= Work to complete =
Although the data below holds other lines too, output only those from the line with "ATOM 38 C CA" up to and including the line with "ATOM 50 N N", exactly as they appear.

___ Exercise data

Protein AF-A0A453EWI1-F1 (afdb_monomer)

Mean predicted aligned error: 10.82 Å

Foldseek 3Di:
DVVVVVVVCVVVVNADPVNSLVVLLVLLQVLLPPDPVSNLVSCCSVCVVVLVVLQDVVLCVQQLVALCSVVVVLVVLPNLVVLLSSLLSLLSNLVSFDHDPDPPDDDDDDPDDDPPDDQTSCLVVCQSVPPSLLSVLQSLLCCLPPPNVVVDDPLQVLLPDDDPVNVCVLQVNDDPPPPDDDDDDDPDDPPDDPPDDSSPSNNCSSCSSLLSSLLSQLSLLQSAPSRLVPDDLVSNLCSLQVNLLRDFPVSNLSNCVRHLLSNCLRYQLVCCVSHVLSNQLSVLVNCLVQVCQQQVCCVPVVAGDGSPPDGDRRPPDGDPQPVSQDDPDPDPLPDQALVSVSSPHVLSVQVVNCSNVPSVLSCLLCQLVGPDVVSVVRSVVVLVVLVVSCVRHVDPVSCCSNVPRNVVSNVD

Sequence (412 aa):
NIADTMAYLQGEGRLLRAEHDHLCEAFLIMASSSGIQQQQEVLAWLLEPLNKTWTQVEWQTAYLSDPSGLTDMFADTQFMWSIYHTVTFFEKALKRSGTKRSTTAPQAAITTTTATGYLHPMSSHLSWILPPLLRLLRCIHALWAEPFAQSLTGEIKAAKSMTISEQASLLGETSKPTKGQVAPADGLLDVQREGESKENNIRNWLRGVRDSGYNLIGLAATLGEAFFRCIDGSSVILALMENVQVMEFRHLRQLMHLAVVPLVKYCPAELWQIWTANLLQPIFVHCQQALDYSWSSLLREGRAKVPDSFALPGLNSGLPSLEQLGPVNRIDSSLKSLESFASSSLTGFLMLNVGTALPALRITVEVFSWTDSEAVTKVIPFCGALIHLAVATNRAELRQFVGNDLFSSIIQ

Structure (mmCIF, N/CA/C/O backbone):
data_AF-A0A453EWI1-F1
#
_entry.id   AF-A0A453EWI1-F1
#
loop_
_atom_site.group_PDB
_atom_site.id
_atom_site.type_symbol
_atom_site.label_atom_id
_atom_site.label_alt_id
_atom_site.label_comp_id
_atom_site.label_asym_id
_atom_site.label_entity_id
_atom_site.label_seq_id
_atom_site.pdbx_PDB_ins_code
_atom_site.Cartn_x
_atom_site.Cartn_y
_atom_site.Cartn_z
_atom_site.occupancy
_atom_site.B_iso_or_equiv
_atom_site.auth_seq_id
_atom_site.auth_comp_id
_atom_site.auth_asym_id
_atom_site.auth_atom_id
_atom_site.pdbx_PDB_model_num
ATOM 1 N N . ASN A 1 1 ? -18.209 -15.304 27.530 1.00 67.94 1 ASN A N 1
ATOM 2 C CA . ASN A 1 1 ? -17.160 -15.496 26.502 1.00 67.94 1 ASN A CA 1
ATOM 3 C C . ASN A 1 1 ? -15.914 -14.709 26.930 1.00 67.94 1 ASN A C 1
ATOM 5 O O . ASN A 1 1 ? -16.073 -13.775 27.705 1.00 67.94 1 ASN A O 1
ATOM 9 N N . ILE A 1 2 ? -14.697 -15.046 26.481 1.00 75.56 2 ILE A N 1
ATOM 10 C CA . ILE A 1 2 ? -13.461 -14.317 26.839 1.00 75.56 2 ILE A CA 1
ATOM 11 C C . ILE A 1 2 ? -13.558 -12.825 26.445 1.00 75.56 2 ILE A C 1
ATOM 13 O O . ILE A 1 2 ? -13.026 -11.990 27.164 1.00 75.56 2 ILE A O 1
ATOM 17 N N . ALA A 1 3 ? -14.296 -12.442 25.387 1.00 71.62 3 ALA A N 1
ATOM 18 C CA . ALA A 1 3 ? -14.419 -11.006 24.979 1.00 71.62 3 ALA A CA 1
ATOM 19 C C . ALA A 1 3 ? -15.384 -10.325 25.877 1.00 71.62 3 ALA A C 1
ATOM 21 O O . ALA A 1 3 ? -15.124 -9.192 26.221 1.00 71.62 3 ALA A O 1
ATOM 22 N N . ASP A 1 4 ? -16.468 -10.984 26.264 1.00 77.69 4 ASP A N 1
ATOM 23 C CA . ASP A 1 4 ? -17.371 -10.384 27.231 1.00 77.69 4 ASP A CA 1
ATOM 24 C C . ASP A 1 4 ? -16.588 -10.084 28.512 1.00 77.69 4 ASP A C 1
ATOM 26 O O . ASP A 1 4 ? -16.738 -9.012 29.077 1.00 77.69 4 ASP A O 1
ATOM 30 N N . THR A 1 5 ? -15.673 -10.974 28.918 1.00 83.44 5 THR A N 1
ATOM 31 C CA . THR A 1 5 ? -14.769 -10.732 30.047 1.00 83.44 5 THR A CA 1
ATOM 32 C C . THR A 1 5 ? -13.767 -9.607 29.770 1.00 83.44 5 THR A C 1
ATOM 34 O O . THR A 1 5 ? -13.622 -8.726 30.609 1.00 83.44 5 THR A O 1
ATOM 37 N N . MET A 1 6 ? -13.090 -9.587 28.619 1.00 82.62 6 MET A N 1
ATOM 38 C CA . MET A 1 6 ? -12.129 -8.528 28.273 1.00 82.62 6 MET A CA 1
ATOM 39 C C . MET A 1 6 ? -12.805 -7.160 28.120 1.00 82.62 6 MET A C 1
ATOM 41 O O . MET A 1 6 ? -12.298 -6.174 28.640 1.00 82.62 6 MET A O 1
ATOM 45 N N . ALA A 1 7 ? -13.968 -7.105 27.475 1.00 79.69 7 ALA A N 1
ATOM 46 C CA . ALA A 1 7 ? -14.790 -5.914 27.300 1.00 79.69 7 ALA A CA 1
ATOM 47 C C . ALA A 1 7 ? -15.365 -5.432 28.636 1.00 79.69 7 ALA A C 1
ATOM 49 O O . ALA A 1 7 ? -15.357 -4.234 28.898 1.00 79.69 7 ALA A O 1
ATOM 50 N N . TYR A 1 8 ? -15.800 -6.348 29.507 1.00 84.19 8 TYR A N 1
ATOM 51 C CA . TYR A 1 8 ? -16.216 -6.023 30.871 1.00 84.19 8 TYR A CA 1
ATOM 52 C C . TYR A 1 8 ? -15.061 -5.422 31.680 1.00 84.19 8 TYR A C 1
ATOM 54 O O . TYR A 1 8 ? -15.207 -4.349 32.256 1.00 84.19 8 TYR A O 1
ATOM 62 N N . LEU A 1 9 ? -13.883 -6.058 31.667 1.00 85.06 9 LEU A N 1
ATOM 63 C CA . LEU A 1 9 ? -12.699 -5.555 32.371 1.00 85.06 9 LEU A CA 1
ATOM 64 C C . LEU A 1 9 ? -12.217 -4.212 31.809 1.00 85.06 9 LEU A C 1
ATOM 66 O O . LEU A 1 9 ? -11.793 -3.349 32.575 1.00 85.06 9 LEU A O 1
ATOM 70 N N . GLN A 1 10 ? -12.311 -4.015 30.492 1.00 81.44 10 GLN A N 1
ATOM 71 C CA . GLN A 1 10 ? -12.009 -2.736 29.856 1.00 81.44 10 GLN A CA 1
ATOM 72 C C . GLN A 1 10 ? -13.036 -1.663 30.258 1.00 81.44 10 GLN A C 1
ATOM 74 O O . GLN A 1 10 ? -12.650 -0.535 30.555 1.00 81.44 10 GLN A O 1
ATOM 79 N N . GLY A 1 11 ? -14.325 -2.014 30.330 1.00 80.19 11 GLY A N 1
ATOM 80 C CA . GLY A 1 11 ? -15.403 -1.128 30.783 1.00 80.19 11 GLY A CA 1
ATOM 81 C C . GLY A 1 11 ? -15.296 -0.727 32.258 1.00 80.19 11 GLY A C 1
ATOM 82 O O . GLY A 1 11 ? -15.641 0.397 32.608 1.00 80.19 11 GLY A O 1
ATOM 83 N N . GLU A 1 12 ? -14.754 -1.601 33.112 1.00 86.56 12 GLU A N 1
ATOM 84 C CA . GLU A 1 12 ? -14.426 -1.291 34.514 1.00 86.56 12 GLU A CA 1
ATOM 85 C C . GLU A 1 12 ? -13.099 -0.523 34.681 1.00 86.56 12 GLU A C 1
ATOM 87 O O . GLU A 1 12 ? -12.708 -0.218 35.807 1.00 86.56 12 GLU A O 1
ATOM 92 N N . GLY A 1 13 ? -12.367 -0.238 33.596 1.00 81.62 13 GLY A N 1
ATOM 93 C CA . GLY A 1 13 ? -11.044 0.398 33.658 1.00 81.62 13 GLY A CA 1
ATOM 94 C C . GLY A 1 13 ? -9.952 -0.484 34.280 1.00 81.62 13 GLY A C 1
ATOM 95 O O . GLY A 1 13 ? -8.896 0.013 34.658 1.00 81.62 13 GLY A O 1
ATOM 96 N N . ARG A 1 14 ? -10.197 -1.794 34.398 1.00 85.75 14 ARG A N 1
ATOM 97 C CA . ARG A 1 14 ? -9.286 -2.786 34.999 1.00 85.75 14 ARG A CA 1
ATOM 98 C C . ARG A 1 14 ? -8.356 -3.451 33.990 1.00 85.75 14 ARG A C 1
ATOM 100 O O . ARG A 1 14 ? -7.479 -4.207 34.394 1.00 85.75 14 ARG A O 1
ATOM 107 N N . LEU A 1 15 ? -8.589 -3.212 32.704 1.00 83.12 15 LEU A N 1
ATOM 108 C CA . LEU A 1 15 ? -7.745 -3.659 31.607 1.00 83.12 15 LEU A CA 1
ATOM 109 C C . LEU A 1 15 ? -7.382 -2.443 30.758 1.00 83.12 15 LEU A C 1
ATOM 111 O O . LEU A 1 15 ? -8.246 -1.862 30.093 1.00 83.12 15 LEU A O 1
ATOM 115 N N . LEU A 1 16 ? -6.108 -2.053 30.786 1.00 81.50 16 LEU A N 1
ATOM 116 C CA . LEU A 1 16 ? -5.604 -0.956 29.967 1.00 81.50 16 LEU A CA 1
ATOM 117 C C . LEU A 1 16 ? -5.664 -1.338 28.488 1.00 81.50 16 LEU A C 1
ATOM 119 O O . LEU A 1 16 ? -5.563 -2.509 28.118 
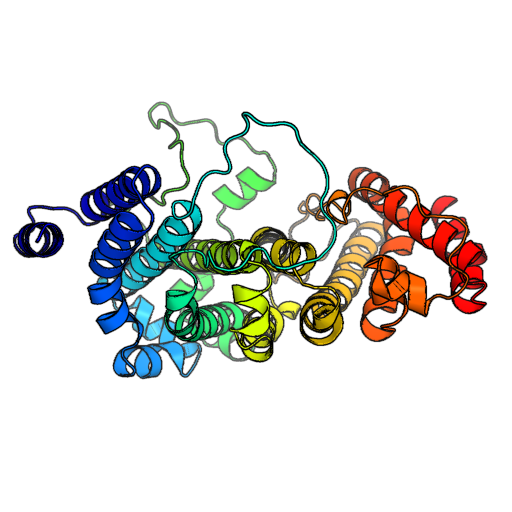1.00 81.50 16 LEU A O 1
ATOM 123 N N . ARG A 1 17 ? -5.768 -0.340 27.603 1.00 75.62 17 ARG A N 1
ATOM 124 C CA . ARG A 1 17 ? -5.851 -0.611 26.161 1.00 75.62 17 ARG A CA 1
ATOM 125 C C . ARG A 1 17 ? -4.613 -1.340 25.631 1.00 75.62 17 ARG A C 1
ATOM 127 O O . ARG A 1 17 ? -4.747 -2.270 24.846 1.00 75.62 17 ARG A O 1
ATOM 134 N N . ALA A 1 18 ? -3.429 -0.974 26.119 1.00 73.44 18 ALA A N 1
ATOM 135 C CA . ALA A 1 18 ? -2.195 -1.669 25.774 1.00 73.44 18 ALA A CA 1
ATOM 136 C C . ALA A 1 18 ? -2.226 -3.143 26.219 1.00 73.44 18 ALA A C 1
ATOM 138 O O . ALA A 1 18 ? -1.836 -4.020 25.455 1.00 73.44 18 ALA A O 1
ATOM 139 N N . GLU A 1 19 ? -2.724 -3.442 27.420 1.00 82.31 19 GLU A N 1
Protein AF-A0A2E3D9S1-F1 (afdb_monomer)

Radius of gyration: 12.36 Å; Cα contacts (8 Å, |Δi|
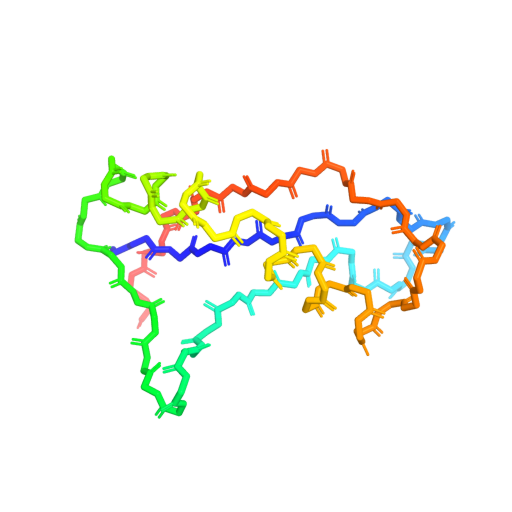>4): 106; chains: 1; bounding box: 32×25×34 Å

Solvent-accessible surface area (backbone atoms only — not comparable to full-atom values): 4369 Å² total; per-residue (Å²): 77,29,33,48,34,38,33,43,58,62,93,52,89,87,55,82,44,64,46,73,49,57,57,56,94,91,35,81,42,73,23,90,45,67,67,62,39,49,51,49,47,68,76,39,47,69,59,54,50,51,56,51,24,75,75,67,39,82,85,54,49,73,68,48,76,44,70,44,76,49,76,88,125

Nearest PDB structures (foldseek):
  2z5e-assembly1_B  TM=2.895E-01  e=5.088E+00  Homo sapiens
  3hkb-assembly1_E  TM=2.621E-01  e=6.970E+00  Rattus norvegicus

Structure (mmCIF, N/CA/C/O backbone):
data_AF-A0A2E3D9S1-F1
#
_entry.id   AF-A0A2E3D9S1-F1
#
loop_
_atom_site.group_PDB
_atom_site.id
_atom_site.type_symbol
_atom_site.label_atom_id
_atom_site.label_alt_id
_atom_site.label_comp_id
_atom_site.label_asym_id
_atom_site.label_entity_id
_atom_site.label_seq_id
_atom_site.pdbx_PDB_ins_code
_atom_site.Cartn_x
_atom_site.Cartn_y
_atom_site.Cartn_z
_atom_site.occupancy
_atom_site.B_iso_or_equiv
_atom_site.auth_seq_id
_atom_site.auth_comp_id
_atom_site.auth_asym_id
_atom_site.auth_atom_id
_atom_site.pdbx_PDB_model_num
ATOM 1 N N . MET A 1 1 ? -3.925 -3.823 16.514 1.00 90.56 1 MET A N 1
ATOM 2 C CA . MET A 1 1 ? -4.143 -2.755 15.510 1.00 90.56 1 MET A CA 1
ATOM 3 C C . MET A 1 1 ? -3.624 -3.270 14.172 1.00 90.56 1 MET A C 1
ATOM 5 O O . MET A 1 1 ? -2.962 -4.304 14.180 1.00 90.56 1 MET A O 1
ATOM 9 N N . TYR A 1 2 ? -3.962 -2.648 13.048 1.00 92.12 2 TYR A N 1
ATOM 10 C CA . TYR A 1 2 ? -3.518 -3.057 11.711 1.00 92.12 2 TYR A CA 1
ATOM 11 C C . TYR A 1 2 ? -2
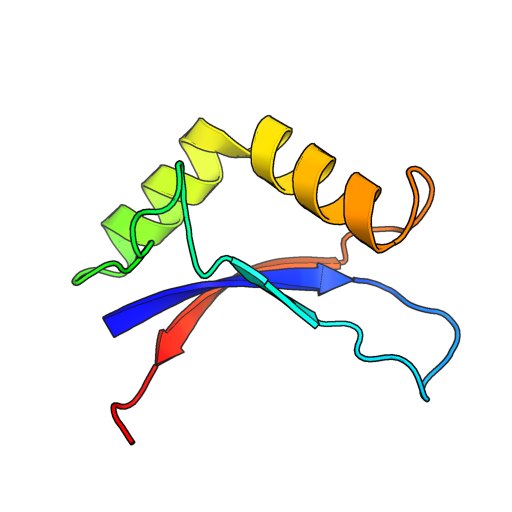.702 -1.942 11.058 1.00 92.12 2 TYR A C 1
ATOM 13 O O . TYR A 1 2 ? -3.027 -0.765 11.232 1.00 92.12 2 TYR A O 1
ATOM 21 N N . LYS A 1 3 ? -1.673 -2.327 10.302 1.00 93.88 3 LYS A N 1
ATOM 22 C CA . LYS A 1 3 ? -0.833 -1.444 9.483 1.00 93.88 3 LYS A CA 1
ATOM 23 C C . LYS A 1 3 ? -0.809 -1.928 8.044 1.00 93.88 3 LYS A C 1
ATOM 25 O O . LYS A 1 3 ? -0.950 -3.124 7.794 1.00 93.88 3 LYS A O 1
ATOM 30 N N . ILE A 1 4 ? -0.604 -0.994 7.123 1.00 94.94 4 ILE A N 1
ATOM 31 C CA . ILE A 1 4 ? -0.392 -1.314 5.714 1.00 94.94 4 ILE A CA 1
ATOM 32 C C . ILE A 1 4 ? 1.078 -1.685 5.529 1.00 94.94 4 ILE A C 1
ATOM 34 O O . ILE A 1 4 ? 1.975 -0.958 5.960 1.00 94.94 4 ILE A O 1
ATOM 38 N N . VAL A 1 5 ? 1.312 -2.820 4.883 1.00 94.12 5 VAL A N 1
ATOM 39 C CA . VAL A 1 5 ? 2.636 -3.349 4.578 1.00 94.12 5 VAL A CA 1
ATOM 40 C C . VAL A 1 5 ? 2.702 -3.658 3.090 1.00 94.12 5 VAL A C 1
ATOM 42 O O . VAL A 1 5 ? 1.836 -4.341 2.546 1.00 94.12 5 VAL A O 1
ATOM 45 N N . ILE A 1 6 ? 3.727 -3.139 2.426 1.00 93.06 6 ILE A N 1
ATOM 46 C CA . ILE A 1 6 ? 3.991 -3.358 1.008 1.00 93.06 6 ILE A CA 1
ATOM 47 C C . ILE A 1 6 ? 5.109 -4.388 0.898 1.00 93.06 6 ILE A C 1
ATOM 49 O O . ILE A 1 6 ? 6.225 -4.158 1.364 1.00 93.06 6 ILE A O 1
ATOM 53 N N . PHE A 1 7 ? 4.809 -5.514 0.265 1.00 91.75 7 PHE A N 1
ATOM 54 C CA . PHE A 1 7 ? 5.776 -6.553 -0.054 1.00 91.75 7 PHE A CA 1
ATOM 55 C C . PHE A 1 7 ? 6.289 -6.333 -1.474 1.00 91.75 7 PHE A C 1
ATOM 57 O O . PHE A 1 7 ? 5.511 -6.283 -2.430 1.00 9
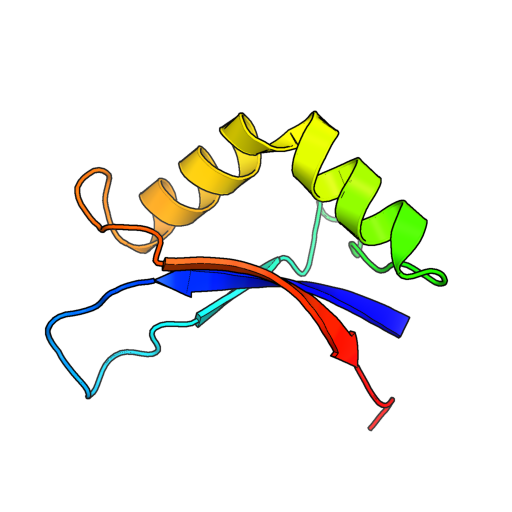1.75 7 PHE A O 1
ATOM 64 N N . MET A 1 8 ? 7.601 -6.222 -1.620 1.00 90.88 8 MET A N 1
ATOM 65 C CA . MET A 1 8 ? 8.294 -6.068 -2.894 1.00 90.88 8 MET A CA 1
ATOM 66 C C . MET A 1 8 ? 8.824 -7.423 -3.366 1.00 90.88 8 MET A C 1
ATOM 68 O O . MET A 1 8 ? 9.067 -8.327 -2.570 1.00 90.88 8 MET A O 1
ATOM 72 N N . PHE A 1 9 ? 9.024 -7.578 -4.671 1.00 85.06 9 PHE A N 1
ATOM 73 C CA . PHE A 1 9 ? 9.746 -8.719 -5.226 1.00 85.06 9 PHE A CA 1
ATOM 74 C C . PHE A 1 9 ? 11.179 -8.292 -5.552 1.00 85.06 9 PHE A C 1
ATOM 76 O O . PHE A 1 9 ? 11.459 -7.790 -6.641 1.00 85.06 9 PHE A O 1
ATOM 83 N N . LEU A 1 10 ? 12.088 -8.453 -4.588 1.00 80.00 10 LEU A N 1
ATOM 84 C CA . LEU A 1 10 ? 13.504 -8.131 -4.770 1.00 80.00 10 LEU A CA 1
ATOM 85 C C . LEU A 1 10 ? 14.288 -9.373 -5.202 1.00 80.00 10 LEU A C 1
ATOM 87 O O . LEU A 1 10 ? 14.136 -10.452 -4.637 1.00 80.00 10 LEU A O 1
ATOM 91 N N . LEU A 1 11 ? 15.176 -9.208 -6.185 1.00 75.56 11 LEU A N 1
ATOM 92 C CA . LEU A 1 11 ? 16.083 -10.275 -6.633 1.00 75.56 11 LEU A CA 1
ATOM 93 C C . LEU A 1 11 ? 17.221 -10.540 -5.632 1.00 75.56 11 LEU A C 1
ATOM 95 O O . LEU A 1 11 ? 17.871 -11.581 -5.704 1.00 75.56 11 LEU A O 1
ATOM 99 N N . ASN A 1 12 ? 17.482 -9.603 -4.713 1.00 75.88 12 ASN A N 1
ATOM 100 C CA . ASN A 1 12 ? 18.547 -9.702 -3.722 1.00 75.88 12 ASN A CA 1
ATOM 101 C C . ASN A 1 12 ? 17.977 -10.064 -2.335 1.00 75.88 12 ASN A C 1
ATOM 103 O O . ASN A 1 12 ? 17.335 -9.213 -1.720 1.00 75.88 12 ASN A O 1
ATOM 107 N N . PRO A 1 13 ? 18.264 -11.266 -1.801 1.00 65.56 13 PRO A N 1
ATOM 108 C CA . PRO A 1 13 ? 17.711 -11.739 -0.530 1.00 65.56 13 PRO A CA 1
ATOM 109 C C . PRO A 1 13 ? 18.281 -11.033 0.714 1.00 65.56 13 PRO A C 1
ATOM 111 O O . PRO A 1 13 ? 17.805 -11.275 1.818 1.00 65.56 13 PRO A O 1
ATOM 114 N N . VAL A 1 14 ? 19.311 -10.189 0.568 1.00 72.94 14 VAL A N 1
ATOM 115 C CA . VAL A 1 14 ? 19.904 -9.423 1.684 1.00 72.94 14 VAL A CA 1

______

= Solution to the exercise =
ATOM 38 C CA . MET A 1 6 ? -12.129 -8.528 28.273 1.00 82.62 6 MET A CA 1
ATOM 39 C C . MET A 1 6 ? -12.805 -7.160 28.120 1.00 82.62 6 MET A C 1
ATOM 41 O O . MET A 1 6 ? -12.298 -6.174 28.640 1.00 82.62 6 MET A O 1
ATOM 45 N N . ALA A 1 7 ? -13.968 -7.105 27.475 1.00 79.69 7 ALA A N 1
ATOM 46 C CA . ALA A 1 7 ? -14.790 -5.914 27.300 1.00 79.69 7 ALA A CA 1
ATOM 47 C C . ALA A 1 7 ? -15.365 -5.432 28.636 1.00 79.69 7 ALA A C 1
ATOM 49 O O . ALA A 1 7 ? -15.357 -4.234 28.898 1.00 79.69 7 ALA A O 1
ATOM 50 N N . TYR A 1 8 ? -15.800 -6.348 29.507 1.00 84.19 8 TYR A N 1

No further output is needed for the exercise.